# Sagging Fence Posts



## picsaro (Sep 5, 2008)

My fence is only 3 years old, yet several posts are sagging backwards or forwards. They appear to be set in nothing. Maybe thete is gravel way down, but i doubt it.

I dont see any rot, so i assume the posts are just naturally moving. What can i do? Pour crushed stone? Iff so, is there a special kind i should use? Any other method?
thanks


----------



## Jim F (Mar 4, 2010)

I have a few like that. It was never a problem with my 4 ft fence but since I went 6 ft I have a few leaners. In my case I know there is one the I just couldn't get down any deeper. Most of them I just cheated and used the same holes for the original shorter posts. 

They were all dug out by me manually originally with a post hole digger and pry bar. They generally sit 2-2 1/2 ft deep. It's a great workout, trust me. In setting my posts, I would start with the larger stones I dug up, mix in some dirt, tamp and repeat the process until the hole was filled. 

That worked pretty well. My gate posts are set in 2-3 bags of quickcrete each- not in those cardboard tubes- just freely poured into the base of the hole and then back-filled with dirt and rocks after the quickcrete set. They have not budged in 15 years. That be the way I would go with problem leaners, but I am curious to see what the fence pros think.


----------



## Bondo (Dec 8, 2007)

> I dont see any rot, so i assume the posts are just naturally moving. What can i do? Pour crushed stone? Iff so, is there a special kind i should use? Any other method?


Ayuh,... You don't say where you are, so I'd assume Frost is the culprit....
The very least, easiest way to fix it is to push 'em back up right,+ stomp the dirt back into the low side, holdin' 'em straight...


----------



## Water Guy (Nov 5, 2009)

I've been building fences for over twenty years. For a six foot wood fence my posts go in concrete 3'. The post hole is at least 42" so that you have at least a 6" concrete base. I've never had a leaning post, but then again I put my name on each and every fence. Gate posts go down four feet. Do it once, do it right.

I've seen people put posts in the ground 6" - 8" and expect it to hold up. Wind shear is a strong force. A wood fence is like a short sail, it will try to move if it's not anchored down.

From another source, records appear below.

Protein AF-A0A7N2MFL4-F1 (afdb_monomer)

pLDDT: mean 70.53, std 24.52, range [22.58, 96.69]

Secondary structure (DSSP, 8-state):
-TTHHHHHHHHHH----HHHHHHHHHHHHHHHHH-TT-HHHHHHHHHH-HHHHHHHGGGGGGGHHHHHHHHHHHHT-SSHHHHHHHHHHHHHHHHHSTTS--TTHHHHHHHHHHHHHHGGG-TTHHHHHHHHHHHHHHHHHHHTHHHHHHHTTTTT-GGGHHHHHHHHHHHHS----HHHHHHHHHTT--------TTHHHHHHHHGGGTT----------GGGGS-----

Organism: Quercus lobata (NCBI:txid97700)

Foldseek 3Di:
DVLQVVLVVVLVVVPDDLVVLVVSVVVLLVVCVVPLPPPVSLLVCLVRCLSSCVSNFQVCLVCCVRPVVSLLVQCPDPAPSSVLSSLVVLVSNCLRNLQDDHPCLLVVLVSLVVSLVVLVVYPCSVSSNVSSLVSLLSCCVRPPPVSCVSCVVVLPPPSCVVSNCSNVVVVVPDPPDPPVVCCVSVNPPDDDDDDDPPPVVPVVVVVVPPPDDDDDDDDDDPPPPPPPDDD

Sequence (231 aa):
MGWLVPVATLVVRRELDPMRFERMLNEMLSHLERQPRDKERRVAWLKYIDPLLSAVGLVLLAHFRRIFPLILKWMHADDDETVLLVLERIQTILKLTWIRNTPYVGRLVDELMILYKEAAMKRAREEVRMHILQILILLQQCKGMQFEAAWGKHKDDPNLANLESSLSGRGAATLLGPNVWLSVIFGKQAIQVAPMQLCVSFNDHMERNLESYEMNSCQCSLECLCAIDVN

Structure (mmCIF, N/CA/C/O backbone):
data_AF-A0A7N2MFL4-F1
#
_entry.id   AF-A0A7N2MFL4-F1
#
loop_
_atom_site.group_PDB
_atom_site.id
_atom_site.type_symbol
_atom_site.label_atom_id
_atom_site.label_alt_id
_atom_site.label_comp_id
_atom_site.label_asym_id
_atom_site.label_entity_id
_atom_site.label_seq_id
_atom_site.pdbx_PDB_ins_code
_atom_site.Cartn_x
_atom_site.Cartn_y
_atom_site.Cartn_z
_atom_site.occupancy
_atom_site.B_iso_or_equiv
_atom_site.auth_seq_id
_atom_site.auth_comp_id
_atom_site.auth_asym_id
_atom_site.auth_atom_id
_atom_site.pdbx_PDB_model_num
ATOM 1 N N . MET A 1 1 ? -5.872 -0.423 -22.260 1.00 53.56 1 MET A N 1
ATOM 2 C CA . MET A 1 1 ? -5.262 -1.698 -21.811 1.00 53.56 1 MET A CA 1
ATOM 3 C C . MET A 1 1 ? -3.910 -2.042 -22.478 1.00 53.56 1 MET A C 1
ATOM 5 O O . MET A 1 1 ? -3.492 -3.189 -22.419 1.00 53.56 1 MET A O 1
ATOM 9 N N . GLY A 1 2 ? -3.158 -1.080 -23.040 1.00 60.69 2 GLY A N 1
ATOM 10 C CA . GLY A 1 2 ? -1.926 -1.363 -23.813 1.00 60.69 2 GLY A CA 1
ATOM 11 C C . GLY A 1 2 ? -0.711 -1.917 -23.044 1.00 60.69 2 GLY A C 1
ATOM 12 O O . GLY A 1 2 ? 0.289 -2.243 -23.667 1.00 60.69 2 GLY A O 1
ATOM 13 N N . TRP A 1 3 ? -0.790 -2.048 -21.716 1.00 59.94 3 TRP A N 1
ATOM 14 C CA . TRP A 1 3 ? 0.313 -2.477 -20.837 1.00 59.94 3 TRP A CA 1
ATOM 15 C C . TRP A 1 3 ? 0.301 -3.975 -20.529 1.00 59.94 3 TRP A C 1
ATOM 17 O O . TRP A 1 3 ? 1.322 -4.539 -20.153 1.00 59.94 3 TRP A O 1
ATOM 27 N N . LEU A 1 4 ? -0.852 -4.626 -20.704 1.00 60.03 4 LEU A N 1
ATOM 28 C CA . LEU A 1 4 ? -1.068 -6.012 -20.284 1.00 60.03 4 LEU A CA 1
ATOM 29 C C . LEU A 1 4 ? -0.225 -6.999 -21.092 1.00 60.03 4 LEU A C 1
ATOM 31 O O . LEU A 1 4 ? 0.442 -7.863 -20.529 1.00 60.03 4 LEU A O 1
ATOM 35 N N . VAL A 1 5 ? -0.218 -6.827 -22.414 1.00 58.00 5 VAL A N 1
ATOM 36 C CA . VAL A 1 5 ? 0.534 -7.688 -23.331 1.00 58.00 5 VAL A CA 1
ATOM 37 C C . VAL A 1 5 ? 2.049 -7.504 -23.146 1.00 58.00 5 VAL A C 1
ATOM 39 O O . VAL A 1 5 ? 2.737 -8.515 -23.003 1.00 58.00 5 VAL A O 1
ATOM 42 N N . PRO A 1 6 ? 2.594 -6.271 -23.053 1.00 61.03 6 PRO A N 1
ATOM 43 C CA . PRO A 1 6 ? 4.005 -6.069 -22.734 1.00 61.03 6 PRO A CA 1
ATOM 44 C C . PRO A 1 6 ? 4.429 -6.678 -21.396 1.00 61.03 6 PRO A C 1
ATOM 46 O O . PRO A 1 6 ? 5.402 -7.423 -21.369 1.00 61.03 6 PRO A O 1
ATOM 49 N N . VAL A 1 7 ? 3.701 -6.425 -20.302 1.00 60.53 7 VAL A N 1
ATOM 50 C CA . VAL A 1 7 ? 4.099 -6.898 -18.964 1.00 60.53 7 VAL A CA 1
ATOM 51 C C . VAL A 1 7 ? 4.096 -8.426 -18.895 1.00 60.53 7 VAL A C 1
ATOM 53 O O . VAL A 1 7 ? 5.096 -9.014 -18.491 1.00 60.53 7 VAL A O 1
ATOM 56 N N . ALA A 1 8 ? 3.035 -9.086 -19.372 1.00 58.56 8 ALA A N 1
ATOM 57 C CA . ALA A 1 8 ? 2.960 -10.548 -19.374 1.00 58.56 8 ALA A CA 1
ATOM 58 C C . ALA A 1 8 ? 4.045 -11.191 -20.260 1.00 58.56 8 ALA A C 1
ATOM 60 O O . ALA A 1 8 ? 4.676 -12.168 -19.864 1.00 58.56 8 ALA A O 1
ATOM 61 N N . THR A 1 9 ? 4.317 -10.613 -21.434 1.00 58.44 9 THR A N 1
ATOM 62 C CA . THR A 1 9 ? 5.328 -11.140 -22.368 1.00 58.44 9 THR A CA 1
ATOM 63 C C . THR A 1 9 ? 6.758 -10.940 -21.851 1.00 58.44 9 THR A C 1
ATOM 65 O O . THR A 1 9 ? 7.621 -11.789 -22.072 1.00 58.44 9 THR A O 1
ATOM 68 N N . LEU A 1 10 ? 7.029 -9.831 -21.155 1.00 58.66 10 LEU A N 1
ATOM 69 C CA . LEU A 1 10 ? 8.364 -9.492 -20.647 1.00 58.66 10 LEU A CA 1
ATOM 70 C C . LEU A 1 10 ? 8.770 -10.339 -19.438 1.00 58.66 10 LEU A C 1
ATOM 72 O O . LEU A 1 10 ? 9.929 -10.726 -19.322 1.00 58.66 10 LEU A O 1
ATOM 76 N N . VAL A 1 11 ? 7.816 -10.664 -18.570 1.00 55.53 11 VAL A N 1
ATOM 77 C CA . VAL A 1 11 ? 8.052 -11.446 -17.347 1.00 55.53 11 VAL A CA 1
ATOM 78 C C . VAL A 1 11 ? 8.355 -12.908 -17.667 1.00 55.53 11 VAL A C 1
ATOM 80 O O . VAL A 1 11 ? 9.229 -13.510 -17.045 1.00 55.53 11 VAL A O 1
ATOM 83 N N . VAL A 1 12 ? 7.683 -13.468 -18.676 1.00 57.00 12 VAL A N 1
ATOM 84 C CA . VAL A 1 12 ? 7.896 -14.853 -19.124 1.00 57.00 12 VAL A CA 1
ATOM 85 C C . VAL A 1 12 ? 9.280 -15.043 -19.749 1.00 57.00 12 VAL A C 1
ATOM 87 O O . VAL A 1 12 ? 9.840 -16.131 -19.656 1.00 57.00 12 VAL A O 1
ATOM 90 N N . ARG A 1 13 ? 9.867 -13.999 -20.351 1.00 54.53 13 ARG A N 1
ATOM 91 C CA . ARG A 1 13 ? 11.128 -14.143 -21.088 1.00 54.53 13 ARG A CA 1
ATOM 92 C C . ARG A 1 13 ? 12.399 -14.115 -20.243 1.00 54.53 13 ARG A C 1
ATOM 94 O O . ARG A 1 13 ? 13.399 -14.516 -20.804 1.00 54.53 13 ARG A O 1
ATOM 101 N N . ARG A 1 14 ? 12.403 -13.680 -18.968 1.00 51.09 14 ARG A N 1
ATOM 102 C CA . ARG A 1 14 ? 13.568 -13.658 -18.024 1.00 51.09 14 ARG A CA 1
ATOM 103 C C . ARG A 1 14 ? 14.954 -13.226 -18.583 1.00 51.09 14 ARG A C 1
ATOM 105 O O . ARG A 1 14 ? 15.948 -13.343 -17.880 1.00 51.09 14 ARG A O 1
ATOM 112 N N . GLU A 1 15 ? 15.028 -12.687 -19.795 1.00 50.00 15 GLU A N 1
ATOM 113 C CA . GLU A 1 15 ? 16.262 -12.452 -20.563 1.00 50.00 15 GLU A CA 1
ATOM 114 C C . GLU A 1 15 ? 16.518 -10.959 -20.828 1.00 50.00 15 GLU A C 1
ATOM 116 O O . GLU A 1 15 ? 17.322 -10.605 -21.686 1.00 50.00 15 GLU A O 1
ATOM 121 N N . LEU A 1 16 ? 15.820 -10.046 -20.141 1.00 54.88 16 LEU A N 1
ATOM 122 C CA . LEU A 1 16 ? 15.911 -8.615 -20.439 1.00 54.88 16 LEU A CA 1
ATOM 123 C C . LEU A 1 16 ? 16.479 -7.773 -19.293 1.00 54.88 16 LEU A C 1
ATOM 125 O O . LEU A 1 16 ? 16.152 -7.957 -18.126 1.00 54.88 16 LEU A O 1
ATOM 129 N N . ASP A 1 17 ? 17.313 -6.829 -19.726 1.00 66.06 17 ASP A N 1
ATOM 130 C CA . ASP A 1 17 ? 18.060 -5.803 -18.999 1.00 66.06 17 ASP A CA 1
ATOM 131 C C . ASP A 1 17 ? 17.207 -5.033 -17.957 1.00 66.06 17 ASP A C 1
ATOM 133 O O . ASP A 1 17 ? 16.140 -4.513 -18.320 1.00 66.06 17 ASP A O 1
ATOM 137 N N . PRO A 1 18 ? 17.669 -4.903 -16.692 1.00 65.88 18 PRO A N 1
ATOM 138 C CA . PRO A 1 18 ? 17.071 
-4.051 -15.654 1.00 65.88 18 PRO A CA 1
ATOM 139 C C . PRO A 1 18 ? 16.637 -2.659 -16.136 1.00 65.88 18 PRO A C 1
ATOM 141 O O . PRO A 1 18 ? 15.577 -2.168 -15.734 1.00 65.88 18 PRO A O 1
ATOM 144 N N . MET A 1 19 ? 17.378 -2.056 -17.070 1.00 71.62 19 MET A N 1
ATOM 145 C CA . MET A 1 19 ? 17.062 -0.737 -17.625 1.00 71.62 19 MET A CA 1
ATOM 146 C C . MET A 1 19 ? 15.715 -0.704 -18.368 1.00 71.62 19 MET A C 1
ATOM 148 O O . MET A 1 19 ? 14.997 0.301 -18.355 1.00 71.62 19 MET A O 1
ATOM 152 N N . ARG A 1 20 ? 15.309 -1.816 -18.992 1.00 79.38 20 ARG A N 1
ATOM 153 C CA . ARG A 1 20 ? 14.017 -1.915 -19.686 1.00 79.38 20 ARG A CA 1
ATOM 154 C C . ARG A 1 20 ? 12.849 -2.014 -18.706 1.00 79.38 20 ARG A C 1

And you can always get it down deeper. I've seen people try to mound up concrete a foot above ground on a fence post to try to keep it up. The post hole was only dug down 4". It was in a known rocky area. Hammer drills, spade bits, and more sweat gets it done. But then again, you have to have some pride in your work to do it right.

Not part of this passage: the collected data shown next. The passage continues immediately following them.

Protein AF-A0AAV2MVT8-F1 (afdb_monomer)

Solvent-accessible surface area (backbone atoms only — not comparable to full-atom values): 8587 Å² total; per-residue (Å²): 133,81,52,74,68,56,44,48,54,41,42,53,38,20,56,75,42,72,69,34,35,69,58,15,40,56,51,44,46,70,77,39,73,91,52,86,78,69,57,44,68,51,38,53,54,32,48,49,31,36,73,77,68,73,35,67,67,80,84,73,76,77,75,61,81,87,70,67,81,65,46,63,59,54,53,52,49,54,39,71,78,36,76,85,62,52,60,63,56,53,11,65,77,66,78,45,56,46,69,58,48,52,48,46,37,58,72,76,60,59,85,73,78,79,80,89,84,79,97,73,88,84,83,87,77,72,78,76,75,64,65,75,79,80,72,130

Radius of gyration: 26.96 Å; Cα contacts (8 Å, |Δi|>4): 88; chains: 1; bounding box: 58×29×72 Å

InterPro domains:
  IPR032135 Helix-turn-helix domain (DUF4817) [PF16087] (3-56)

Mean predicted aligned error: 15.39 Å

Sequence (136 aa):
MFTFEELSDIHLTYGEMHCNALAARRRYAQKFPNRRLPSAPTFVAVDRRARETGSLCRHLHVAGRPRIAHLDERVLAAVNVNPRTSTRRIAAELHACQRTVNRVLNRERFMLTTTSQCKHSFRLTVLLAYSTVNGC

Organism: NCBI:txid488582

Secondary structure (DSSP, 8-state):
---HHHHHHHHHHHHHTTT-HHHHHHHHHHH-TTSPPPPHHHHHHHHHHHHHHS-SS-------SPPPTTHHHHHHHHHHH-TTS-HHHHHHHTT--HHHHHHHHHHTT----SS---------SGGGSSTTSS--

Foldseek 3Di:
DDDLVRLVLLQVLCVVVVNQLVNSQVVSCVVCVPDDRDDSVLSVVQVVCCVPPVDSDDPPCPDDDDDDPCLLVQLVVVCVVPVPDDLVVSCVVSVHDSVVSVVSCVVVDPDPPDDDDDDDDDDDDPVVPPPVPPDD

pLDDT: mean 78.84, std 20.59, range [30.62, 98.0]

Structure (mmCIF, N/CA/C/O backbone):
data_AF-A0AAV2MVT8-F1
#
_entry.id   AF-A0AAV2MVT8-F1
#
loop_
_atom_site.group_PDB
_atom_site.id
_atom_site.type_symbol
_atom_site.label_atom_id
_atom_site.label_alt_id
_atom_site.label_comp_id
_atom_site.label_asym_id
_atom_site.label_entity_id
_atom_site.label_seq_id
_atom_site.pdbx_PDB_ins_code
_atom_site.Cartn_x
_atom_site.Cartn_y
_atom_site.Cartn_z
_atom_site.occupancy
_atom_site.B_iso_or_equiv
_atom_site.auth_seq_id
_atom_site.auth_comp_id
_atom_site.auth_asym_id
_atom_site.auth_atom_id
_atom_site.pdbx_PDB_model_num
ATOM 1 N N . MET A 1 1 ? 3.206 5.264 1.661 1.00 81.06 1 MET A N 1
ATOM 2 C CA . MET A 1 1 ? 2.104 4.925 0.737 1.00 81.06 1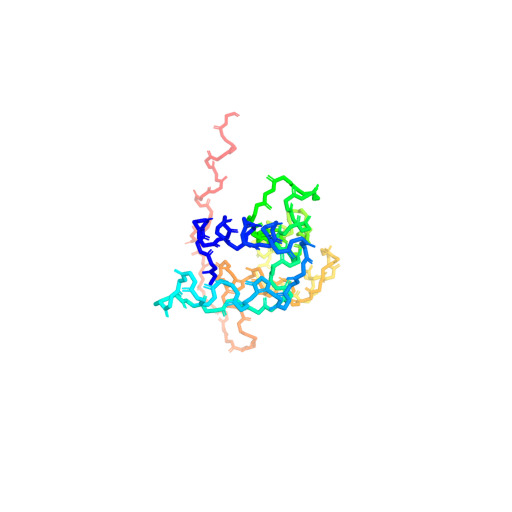 MET A CA 1
ATOM 3 C C . MET A 1 1 ? 2.364 5.710 -0.540 1.00 81.06 1 MET A C 1
ATOM 5 O O . MET A 1 1 ? 2.871 6.812 -0.401 1.00 81.06 1 MET A O 1
ATOM 9 N N . PHE A 1 2 ? 2.153 5.134 -1.725 1.00 90.25 2 PHE A N 1
ATOM 10 C CA . PHE A 1 2 ? 2.362 5.854 -2.992 1.00 90.25 2 PHE A CA 1
ATOM 11 C C . PHE A 1 2 ? 1.202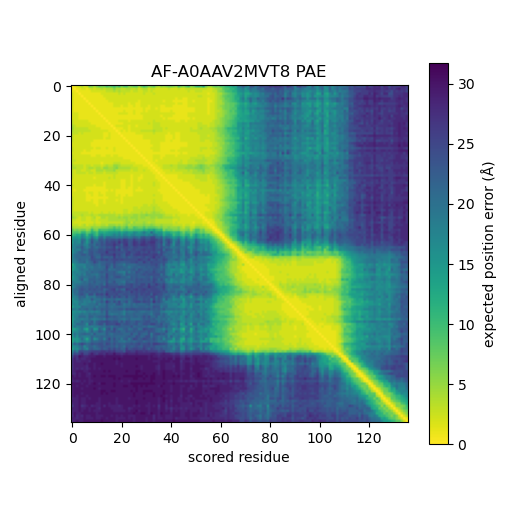 6.821 -3.243 1.00 90.25 2 PHE A C 1
ATOM 13 O O . PHE A 1 2 ? 0.076 6.523 -2.830 1.00 90.25 2 PHE A O 1
ATOM 20 N N . THR A 1 3 ? 1.472 7.955 -3.888 1.00 93.44 3 THR A N 1
ATOM 21 C CA . THR A 1 3 ? 0.424 8.892 -4.319 1.00 93.44 3 THR A CA 1
ATOM 22 C C . THR A 1 3 ? -0.375 8.306 -5.486 1.00 93.44 3 THR A C 1
ATOM 24 O O . THR A 1 3 ? 0.042 7.331 -6.111 1.00 93.44 3 THR A O 1
ATOM 27 N N . PHE A 1 4 ? -1.544 8.875 -5.795 1.00 93.94 4 PHE A N 1
ATOM 28 C CA . PHE A 1 4 ? -2.328 8.418 -6.949 1.00 93.94 4 PHE A CA 1
ATOM 29 C C . PHE A 1 4 ? -1.579 8.616 -8.277 1.00 93.94 4 PHE A C 1
ATOM 31 O O . PHE A 1 4 ? -1.644 7.754 -9.151 1.00 93.94 4 PHE A O 1
ATOM 38 N N . GLU A 1 5 ? -0.819 9.707 -8.398 1.00 95.06 5 GLU A N 1
ATOM 39 C CA . GLU A 1 5 ? 0.066 9.965 -9.538 1.00 95.06 5 GLU A CA 1
ATOM 40 C C . GLU A 1 5 ? 1.118 8.855 -9.681 1.00 95.06 5 GLU A C 1
ATOM 42 O O . GLU A 1 5 ? 1.179 8.195 -10.715 1.00 95.06 5 GLU A O 1
ATOM 47 N N . GLU A 1 6 ? 1.855 8.545 -8.607 1.00 95.69 6 GLU A N 1
AT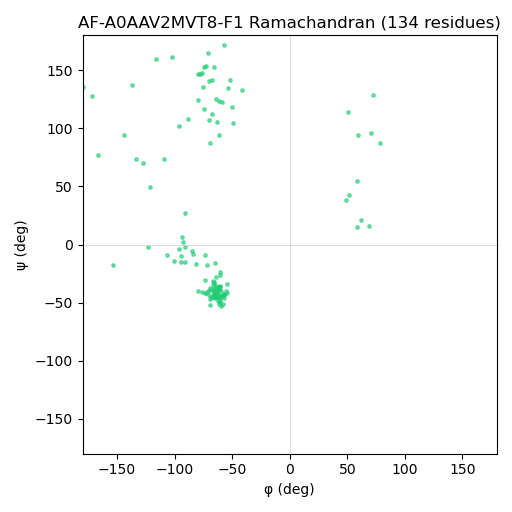OM 48 C CA . GLU A 1 6 ? 2.846 7.463 -8.618 1.00 95.69 6 GLU A CA 1
ATOM 49 C C . GLU A 1 6 ? 2.208 6.106 -8.943 1.00 95.69 6 GLU A C 1
ATOM 51 O O . GLU A 1 6 ? 2.771 5.315 -9.692 1.00 95.69 6 GLU A O 1
ATOM 56 N N . LEU A 1 7 ? 1.017 5.817 -8.410 1.00 96.38 7 LEU A N 1
ATOM 57 C CA . LEU A 1 7 ? 0.288 4.582 -8.713 1.00 96.38 7 LEU A CA 1
ATOM 58 C C . LEU A 1 7 ? -0.121 4.495 -10.190 1.00 96.38 7 LEU A C 1
ATOM 60 O O . LEU A 1 7 ? -0.097 3.402 -10.759 1.00 96.38 7 LEU A O 1
ATOM 64 N N . SER A 1 8 ? -0.466 5.628 -10.803 1.00 96.56 8 SER A N 1
ATOM 65 C CA . SER A 1 8 ? -0.821 5.713 -12.221 1.00 96.56 8 SER A CA 1
ATOM 66 C C . SER A 1 8 ? 0.406 5.471 -13.095 1.00 96.56 8 SER A C 1
ATOM 68 O O . SER A 1 8 ? 0.372 4.614 -13.975 1.00 96.56 8 SER A O 1
ATOM 70 N N . ASP A 1 9 ? 1.529 6.115 -12.779 1.00 97.38 9 ASP A N 1
ATOM 71 C CA . ASP A 1 9 ? 2.801 5.908 -13.477 1.00 97.38 9 ASP A CA 1
ATOM 72 C C . ASP A 1 9 ? 3.307 4.465 -13.349 1.00 97.38 9 ASP A C 1
ATOM 74 O O . ASP A 1 9 ? 3.823 3.885 -14.310 1.00 97.38 9 ASP A O 1
ATOM 78 N N . ILE A 1 10 ? 3.124 3.849 -12.177 1.00 97.25 10 ILE A N 1
ATOM 79 C CA . ILE A 1 10 ? 3.418 2.430 -11.942 1.00 97.25 10 ILE A CA 1
ATOM 80 C C . ILE A 1 10 ? 2.568 1.549 -12.860 1.00 97.25 10 ILE A C 1
ATOM 82 O O . ILE A 1 10 ? 3.106 0.639 -13.493 1.00 97.25 10 ILE A O 1
ATOM 86 N N . HIS A 1 11 ? 1.260 1.807 -12.942 1.00 97.50 11 HIS A N 1
ATOM 87 C CA . HIS A 1 11 ? 0.347 1.029 -13.776 1.00 97.50 11 HIS A CA 1
ATOM 88 C C . HIS A 1 11 ? 0.670 1.175 -15.270 1.00 97.50 11 HIS A C 1
ATOM 90 O O . HIS A 1 11 ? 0.793 0.171 -15.971 1.00 97.50 11 HIS A O 1
ATOM 96 N N . LEU A 1 12 ? 0.904 2.404 -15.739 1.00 97.44 12 LEU A N 1
ATOM 97 C CA . LEU A 1 12 ? 1.264 2.687 -17.131 1.00 97.44 12 LEU A CA 1
ATOM 98 C C . LEU A 1 12 ? 2.596 2.036 -17.516 1.00 97.44 12 LEU A C 1
ATOM 100 O O . LEU A 1 12 ? 2.690 1.384 -18.553 1.00 97.44 12 LEU A O 1
ATOM 104 N N . THR A 1 13 ? 3.611 2.135 -16.652 1.00 97.75 13 THR A N 1
ATOM 105 C CA . THR A 1 13 ? 4.918 1.499 -16.891 1.00 97.75 13 THR A CA 1
ATOM 106 C C . THR A 1 13 ? 4.814 -0.030 -16.886 1.00 97.75 13 THR A C 1
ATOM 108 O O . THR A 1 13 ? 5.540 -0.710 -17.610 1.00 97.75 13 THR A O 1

I love it when people think that the best way to do it is to 'save money' by not using concrete.

Mick


----------



## picsaro (Sep 5, 2008)

I am in NJ, and the posts are for 6 feet fence.

I am not going to attempt pullling the posts out of the ground, so i'm looking for a way just to straighten them. Would my rock or that dirt idea work?


----------



## Jim F (Mar 4, 2010)

I have one post that is only about 2 feet into the ground and there is nothing I can do about it short of a rock drill. some years ago a previous homeowner had a 4x6 ft concrete slab that was the base to a firepit buried in the middle of my back yard about two feet down rather that haul it to the landfill and the is what that post sits on. 

I also found a cavern of some sort digging back there- maybe an old dry well- never did find the bottom of it. I just set my post on top of the undisturbed rock, back filled and just hoped for the best. My posts are mostly 3 ft down but the only ones that have concrete are the gate posts. 

A fence contractor is a great luxury if you can afford one, but I reserve contract labor for those jobs that I absolutely cannot do myself. For the most part, I know my limits. I will eventually get around to concreting the problem posts but the majority of them are stable.


----------



## GardenConcepts (Jan 21, 2010)

Two ideas:

What I would do, is dig around the post with a post hole digger and dump concrete mix (dry) into the hole. Tamp, and it will set up from the moisture in the soil.

A quick, but not necessarily permanent fix is to push the fence upright/plumb, and get a shale bar/digging bar (one end has a blade, the other a mushroom-like end for tamping) and pack the heck out of the soil (add gravel if you wish) until it is tight. You'll probably need to do this every year or two.


----------



## Scuba_Dave (Jan 16, 2009)

I've cut stakes out of PT 2x4 scrap & pounded them in around posts too
The wind will blow a fence back & forth...make it loose eventually
My last house I just gravel & a sledge & pounded the gravel in around the posts
It was an 8' tall lattice fence & it never moved


----------